____ DATA EXCERPTS

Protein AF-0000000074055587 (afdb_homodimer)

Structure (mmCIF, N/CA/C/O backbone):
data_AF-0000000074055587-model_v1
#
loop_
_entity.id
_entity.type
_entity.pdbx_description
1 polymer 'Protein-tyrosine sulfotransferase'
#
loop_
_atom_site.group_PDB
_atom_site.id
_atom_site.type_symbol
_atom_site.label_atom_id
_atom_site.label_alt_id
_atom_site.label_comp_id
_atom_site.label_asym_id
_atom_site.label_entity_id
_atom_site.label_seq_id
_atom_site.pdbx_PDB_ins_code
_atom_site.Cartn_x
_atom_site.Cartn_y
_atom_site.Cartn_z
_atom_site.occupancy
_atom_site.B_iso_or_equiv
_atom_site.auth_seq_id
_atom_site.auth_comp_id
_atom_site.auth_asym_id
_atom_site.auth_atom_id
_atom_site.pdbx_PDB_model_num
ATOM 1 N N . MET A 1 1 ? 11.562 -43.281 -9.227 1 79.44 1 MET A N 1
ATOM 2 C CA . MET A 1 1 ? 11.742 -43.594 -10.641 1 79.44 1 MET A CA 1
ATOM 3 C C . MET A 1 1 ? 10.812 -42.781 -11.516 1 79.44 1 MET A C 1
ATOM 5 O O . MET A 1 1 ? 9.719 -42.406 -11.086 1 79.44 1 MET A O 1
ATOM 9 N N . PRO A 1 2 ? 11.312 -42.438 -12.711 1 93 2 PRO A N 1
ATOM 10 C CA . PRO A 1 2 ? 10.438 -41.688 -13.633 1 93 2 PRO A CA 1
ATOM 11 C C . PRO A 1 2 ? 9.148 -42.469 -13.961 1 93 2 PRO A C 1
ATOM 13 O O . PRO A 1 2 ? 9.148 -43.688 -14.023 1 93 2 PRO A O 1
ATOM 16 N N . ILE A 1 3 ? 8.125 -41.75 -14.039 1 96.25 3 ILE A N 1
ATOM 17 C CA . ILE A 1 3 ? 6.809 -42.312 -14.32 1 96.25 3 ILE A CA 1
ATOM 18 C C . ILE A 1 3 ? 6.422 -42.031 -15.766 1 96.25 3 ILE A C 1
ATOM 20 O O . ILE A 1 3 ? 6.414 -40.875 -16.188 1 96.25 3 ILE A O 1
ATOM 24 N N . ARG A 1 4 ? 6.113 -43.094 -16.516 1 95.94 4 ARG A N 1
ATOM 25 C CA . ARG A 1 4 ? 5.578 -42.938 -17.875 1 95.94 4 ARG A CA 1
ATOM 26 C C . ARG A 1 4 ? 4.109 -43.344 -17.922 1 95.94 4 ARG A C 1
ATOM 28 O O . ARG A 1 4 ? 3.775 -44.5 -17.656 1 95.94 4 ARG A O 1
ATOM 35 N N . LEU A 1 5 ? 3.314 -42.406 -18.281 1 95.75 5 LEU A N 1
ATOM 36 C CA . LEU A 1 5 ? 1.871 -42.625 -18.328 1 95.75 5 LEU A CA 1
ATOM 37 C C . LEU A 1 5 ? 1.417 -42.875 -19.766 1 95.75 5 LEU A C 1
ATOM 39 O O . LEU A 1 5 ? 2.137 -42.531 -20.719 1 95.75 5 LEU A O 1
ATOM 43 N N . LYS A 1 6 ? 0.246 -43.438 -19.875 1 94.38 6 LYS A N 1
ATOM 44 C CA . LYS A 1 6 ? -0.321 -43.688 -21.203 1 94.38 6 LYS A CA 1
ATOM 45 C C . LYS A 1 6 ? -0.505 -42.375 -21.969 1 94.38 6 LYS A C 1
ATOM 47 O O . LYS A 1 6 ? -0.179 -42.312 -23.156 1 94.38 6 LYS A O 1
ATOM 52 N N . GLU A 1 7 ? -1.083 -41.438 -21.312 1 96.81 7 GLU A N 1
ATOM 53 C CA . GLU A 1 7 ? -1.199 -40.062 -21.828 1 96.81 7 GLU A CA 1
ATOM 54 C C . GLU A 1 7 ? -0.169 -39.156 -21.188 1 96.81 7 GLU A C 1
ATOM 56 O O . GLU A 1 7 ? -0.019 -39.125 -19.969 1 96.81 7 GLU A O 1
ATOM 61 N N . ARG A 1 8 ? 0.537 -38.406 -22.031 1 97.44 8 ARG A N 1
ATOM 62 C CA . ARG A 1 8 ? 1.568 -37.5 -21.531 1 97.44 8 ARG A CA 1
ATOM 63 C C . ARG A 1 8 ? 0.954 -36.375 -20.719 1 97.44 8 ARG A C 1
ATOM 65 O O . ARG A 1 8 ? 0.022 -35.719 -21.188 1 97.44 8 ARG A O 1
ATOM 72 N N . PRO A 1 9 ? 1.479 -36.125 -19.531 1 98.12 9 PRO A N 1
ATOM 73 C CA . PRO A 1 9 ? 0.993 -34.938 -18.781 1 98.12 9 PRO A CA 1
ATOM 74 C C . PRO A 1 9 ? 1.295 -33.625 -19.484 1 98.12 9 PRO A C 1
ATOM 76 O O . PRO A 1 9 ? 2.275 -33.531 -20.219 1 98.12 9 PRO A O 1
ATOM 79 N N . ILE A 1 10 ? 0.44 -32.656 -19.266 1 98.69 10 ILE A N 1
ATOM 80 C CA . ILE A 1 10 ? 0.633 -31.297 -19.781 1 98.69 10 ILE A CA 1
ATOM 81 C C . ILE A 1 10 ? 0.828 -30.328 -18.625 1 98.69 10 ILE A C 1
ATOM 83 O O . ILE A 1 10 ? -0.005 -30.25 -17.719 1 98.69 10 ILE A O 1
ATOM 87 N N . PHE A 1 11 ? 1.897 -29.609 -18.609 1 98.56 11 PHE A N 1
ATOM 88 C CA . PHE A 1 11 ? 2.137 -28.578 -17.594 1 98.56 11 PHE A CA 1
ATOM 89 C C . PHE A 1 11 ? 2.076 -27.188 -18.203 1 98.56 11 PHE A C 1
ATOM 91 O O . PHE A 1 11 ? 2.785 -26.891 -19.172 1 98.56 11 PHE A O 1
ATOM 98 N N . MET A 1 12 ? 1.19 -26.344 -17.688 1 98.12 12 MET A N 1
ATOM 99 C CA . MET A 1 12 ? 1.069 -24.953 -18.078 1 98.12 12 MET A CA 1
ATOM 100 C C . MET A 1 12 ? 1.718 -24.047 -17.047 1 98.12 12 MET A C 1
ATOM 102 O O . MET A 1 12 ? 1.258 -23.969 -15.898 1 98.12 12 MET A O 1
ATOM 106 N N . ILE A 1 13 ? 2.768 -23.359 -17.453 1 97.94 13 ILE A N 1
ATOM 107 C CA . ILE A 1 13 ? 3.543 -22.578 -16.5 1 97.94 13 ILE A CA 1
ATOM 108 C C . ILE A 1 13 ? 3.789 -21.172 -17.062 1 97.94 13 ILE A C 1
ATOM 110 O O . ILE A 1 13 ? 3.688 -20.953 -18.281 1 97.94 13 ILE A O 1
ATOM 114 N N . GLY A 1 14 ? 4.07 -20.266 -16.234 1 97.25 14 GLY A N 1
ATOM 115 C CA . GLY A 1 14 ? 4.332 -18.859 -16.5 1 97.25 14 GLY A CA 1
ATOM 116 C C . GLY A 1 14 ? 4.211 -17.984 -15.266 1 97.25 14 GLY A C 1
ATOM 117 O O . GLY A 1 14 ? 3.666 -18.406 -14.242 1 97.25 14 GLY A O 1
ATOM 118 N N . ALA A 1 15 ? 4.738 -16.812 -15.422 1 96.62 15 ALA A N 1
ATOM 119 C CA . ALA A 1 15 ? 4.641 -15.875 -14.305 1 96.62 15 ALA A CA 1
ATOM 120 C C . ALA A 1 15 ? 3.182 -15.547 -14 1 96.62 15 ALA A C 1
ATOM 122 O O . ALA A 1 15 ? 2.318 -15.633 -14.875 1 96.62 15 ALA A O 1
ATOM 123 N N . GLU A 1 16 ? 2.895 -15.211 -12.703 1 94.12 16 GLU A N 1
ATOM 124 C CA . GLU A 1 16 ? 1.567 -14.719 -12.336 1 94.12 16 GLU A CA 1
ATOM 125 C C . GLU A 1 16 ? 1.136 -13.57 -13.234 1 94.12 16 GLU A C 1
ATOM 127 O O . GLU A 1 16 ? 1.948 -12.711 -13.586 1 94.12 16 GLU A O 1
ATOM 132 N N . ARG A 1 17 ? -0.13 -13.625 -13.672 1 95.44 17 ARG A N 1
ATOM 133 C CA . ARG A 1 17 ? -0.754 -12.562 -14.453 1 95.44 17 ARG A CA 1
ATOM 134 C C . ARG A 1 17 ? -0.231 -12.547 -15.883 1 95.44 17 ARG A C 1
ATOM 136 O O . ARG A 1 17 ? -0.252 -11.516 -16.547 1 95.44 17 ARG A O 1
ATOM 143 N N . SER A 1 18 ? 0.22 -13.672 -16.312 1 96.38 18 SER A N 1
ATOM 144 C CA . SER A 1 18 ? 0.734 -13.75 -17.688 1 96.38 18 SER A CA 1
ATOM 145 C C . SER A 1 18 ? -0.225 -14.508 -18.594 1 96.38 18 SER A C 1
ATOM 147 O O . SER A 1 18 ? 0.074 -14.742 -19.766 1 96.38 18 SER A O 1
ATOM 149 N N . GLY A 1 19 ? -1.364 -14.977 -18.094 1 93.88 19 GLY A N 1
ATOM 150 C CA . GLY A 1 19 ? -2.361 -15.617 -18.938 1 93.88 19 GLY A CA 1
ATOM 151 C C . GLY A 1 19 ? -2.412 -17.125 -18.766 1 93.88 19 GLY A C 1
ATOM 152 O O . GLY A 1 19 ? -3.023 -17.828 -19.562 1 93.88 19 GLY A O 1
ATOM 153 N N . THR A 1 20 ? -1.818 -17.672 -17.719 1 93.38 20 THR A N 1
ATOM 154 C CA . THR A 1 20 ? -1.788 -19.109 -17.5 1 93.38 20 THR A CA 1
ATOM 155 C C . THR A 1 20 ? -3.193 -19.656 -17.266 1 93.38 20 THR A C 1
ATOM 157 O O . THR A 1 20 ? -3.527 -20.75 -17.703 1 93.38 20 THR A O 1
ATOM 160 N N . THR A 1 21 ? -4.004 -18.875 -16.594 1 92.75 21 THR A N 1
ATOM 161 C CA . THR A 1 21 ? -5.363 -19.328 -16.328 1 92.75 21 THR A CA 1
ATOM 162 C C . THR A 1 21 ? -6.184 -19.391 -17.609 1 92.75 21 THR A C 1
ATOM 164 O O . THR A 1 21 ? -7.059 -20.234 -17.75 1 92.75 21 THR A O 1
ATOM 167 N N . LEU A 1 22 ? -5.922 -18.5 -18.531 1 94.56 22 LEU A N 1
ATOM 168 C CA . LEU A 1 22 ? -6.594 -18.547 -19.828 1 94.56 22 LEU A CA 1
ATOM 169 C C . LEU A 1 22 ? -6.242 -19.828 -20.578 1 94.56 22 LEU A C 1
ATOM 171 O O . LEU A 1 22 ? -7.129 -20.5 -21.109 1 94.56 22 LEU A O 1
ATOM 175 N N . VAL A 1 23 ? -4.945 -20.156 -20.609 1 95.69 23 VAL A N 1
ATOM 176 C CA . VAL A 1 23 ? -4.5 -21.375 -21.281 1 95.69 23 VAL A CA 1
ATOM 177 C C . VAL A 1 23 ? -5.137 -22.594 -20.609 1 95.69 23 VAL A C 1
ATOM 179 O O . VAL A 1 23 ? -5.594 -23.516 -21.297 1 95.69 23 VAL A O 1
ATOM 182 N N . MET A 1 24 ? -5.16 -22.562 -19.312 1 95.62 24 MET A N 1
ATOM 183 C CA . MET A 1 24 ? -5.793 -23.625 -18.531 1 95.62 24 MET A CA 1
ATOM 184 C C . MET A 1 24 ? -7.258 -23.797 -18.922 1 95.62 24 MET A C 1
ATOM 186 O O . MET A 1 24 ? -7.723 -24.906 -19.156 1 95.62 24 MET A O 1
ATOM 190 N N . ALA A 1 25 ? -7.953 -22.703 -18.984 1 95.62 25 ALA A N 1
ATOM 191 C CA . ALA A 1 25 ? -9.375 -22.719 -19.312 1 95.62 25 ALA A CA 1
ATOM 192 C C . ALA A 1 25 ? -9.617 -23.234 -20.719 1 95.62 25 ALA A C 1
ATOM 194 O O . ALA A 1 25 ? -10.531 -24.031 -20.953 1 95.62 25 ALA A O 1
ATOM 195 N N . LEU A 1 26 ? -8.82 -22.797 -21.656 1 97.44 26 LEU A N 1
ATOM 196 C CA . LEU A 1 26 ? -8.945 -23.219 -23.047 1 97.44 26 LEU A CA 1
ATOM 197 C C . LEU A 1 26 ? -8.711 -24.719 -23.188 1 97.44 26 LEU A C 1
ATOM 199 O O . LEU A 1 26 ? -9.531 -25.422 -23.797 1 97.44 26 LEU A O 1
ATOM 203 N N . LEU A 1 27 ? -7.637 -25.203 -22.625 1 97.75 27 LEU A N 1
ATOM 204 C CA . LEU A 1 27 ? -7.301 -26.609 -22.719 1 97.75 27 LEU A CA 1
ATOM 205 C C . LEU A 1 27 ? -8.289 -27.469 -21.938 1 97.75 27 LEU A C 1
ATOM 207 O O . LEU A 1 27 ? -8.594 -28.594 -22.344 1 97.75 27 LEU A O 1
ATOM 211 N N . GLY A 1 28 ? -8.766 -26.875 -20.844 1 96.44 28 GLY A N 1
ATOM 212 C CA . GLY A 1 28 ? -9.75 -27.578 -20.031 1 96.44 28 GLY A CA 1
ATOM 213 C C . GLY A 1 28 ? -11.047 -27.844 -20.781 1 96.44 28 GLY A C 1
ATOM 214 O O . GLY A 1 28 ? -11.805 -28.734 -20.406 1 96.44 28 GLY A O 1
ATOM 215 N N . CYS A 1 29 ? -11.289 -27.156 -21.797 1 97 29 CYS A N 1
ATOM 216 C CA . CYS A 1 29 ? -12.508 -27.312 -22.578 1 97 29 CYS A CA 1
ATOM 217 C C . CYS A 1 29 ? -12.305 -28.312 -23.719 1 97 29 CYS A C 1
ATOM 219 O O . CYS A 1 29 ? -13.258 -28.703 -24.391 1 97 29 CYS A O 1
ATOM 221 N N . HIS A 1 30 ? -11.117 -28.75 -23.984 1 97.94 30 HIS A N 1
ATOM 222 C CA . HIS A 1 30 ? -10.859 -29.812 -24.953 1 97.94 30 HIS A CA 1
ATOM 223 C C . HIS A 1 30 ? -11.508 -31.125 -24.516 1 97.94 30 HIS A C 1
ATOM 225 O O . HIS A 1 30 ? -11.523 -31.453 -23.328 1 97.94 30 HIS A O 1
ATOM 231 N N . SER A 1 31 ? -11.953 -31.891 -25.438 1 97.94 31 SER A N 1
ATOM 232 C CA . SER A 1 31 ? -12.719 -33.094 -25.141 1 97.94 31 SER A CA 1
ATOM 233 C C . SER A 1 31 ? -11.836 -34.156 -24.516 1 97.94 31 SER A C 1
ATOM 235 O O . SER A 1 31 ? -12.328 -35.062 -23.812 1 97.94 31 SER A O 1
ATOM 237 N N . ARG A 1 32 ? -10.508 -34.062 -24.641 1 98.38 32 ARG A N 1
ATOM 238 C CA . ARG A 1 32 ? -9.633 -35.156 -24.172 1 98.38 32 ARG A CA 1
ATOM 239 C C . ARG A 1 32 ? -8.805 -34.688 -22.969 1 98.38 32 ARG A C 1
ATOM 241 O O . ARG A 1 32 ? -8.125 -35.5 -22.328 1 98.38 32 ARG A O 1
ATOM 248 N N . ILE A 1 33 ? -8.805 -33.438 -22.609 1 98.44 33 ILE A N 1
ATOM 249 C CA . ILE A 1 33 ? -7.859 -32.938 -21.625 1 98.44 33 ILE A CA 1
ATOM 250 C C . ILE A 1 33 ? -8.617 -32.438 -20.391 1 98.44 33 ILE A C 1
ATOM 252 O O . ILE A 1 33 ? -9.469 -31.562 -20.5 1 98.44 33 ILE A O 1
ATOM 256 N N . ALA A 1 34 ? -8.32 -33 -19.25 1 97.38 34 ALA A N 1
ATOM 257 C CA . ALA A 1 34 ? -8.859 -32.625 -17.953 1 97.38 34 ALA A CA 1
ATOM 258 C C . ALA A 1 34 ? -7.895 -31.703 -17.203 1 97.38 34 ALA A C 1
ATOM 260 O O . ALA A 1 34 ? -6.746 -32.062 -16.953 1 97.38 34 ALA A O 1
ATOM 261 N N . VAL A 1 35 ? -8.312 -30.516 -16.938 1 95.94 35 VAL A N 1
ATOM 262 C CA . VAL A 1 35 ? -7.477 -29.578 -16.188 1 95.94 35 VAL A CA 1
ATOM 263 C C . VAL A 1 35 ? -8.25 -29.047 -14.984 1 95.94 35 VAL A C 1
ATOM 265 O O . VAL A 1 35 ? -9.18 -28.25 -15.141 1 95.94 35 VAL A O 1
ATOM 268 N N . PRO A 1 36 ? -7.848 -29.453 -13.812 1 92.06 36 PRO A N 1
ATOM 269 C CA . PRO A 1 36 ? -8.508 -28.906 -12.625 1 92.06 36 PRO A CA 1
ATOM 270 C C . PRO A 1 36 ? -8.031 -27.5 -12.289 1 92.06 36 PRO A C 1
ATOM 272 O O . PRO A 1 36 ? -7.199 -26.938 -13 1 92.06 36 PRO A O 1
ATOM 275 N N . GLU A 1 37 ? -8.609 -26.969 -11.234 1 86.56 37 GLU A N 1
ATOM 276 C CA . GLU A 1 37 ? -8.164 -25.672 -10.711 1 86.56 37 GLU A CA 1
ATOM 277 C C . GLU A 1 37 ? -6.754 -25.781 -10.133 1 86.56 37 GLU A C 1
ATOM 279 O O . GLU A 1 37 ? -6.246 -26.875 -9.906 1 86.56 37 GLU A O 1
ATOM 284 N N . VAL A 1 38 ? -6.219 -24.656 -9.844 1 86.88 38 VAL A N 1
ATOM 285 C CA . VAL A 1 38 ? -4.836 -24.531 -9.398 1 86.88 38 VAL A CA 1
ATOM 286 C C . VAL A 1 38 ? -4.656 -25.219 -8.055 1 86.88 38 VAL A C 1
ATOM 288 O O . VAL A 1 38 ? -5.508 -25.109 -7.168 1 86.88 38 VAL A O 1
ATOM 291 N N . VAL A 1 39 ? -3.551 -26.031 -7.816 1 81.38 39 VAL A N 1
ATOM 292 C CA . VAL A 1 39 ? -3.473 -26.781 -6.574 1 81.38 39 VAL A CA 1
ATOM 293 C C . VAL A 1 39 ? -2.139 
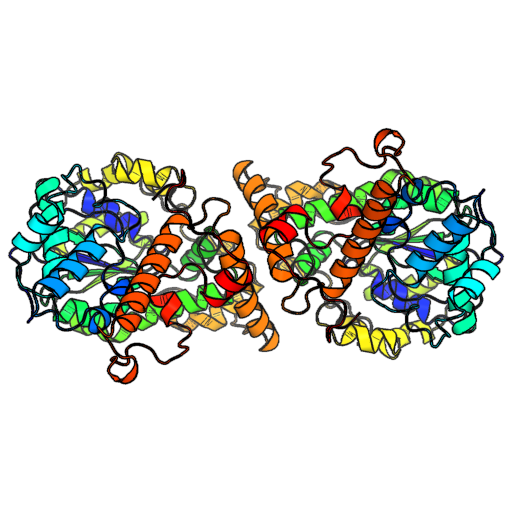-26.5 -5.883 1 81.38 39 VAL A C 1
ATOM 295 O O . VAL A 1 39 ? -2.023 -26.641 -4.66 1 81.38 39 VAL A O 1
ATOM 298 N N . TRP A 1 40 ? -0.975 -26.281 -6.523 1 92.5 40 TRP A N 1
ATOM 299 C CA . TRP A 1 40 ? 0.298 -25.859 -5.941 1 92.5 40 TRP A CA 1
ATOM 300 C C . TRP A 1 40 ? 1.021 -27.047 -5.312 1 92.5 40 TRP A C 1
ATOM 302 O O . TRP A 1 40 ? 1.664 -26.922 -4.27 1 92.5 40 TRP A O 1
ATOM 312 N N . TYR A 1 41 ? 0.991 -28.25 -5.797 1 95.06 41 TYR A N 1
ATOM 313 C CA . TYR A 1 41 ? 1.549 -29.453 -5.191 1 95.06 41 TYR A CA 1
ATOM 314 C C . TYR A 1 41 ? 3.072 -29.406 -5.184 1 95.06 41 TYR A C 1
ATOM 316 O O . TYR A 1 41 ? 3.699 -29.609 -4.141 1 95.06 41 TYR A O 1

________

* _WORK TASK_: Would you please copy exactly the part of the entries above that begins at the line containing "ATOM 43 N N" and ends at the line containing "ATOM 80 C CA", both lines included?

* _SOLUTION FOR THIS EXERCISE_:
ATOM 43 N N . LYS A 1 6 ? 0.246 -43.438 -19.875 1 94.38 6 LYS A N 1
ATOM 44 C CA . LYS A 1 6 ? -0.321 -43.688 -21.203 1 94.38 6 LYS A CA 1
ATOM 45 C C . LYS A 1 6 ? -0.505 -42.375 -21.969 1 94.38 6 LYS A C 1
ATOM 47 O O . LYS A 1 6 ? -0.179 -42.312 -23.156 1 94.38 6 LYS A O 1
ATOM 52 N N . GLU A 1 7 ? -1.083 -41.438 -21.312 1 96.81 7 GLU A N 1
ATOM 53 C CA . GLU A 1 7 ? -1.199 -40.062 -21.828 1 96.81 7 GLU A CA 1
ATOM 54 C C . GLU A 1 7 ? -0.169 -39.156 -21.188 1 96.81 7 GLU A C 1
ATOM 56 O O . GLU A 1 7 ? -0.019 -39.125 -19.969 1 96.81 7 GLU A O 1
ATOM 61 N N . ARG A 1 8 ? 0.537 -38.406 -22.031 1 97.44 8 ARG A N 1
ATOM 62 C CA . ARG A 1 8 ? 1.568 -37.5 -21.531 1 97.44 8 ARG A CA 1
ATOM 63 C C . ARG A 1 8 ? 0.954 -36.375 -20.719 1 97.44 8 ARG A C 1
ATOM 65 O O . ARG A 1 8 ? 0.022 -35.719 -21.188 1 97.44 8 ARG A O 1
ATOM 72 N N . PRO A 1 9 ? 1.479 -36.125 -19.531 1 98.12 9 PRO A N 1
ATOM 73 C CA . PRO A 1 9 ? 0.993 -34.938 -18.781 1 98.12 9 PRO A CA 1
ATOM 74 C C . PRO A 1 9 ? 1.295 -33.625 -19.484 1 98.12 9 PRO A C 1
ATOM 76 O O . PRO A 1 9 ? 2.275 -33.531 -20.219 1 98.12 9 PRO A O 1
ATOM 79 N N . ILE A 1 10 ? 0.44 -32.656 -19.266 1 98.69 10 ILE A N 1
ATOM 80 C CA . ILE A 1 10 ? 0.633 -31.297 -19.781 1 98.69 10 ILE A CA 1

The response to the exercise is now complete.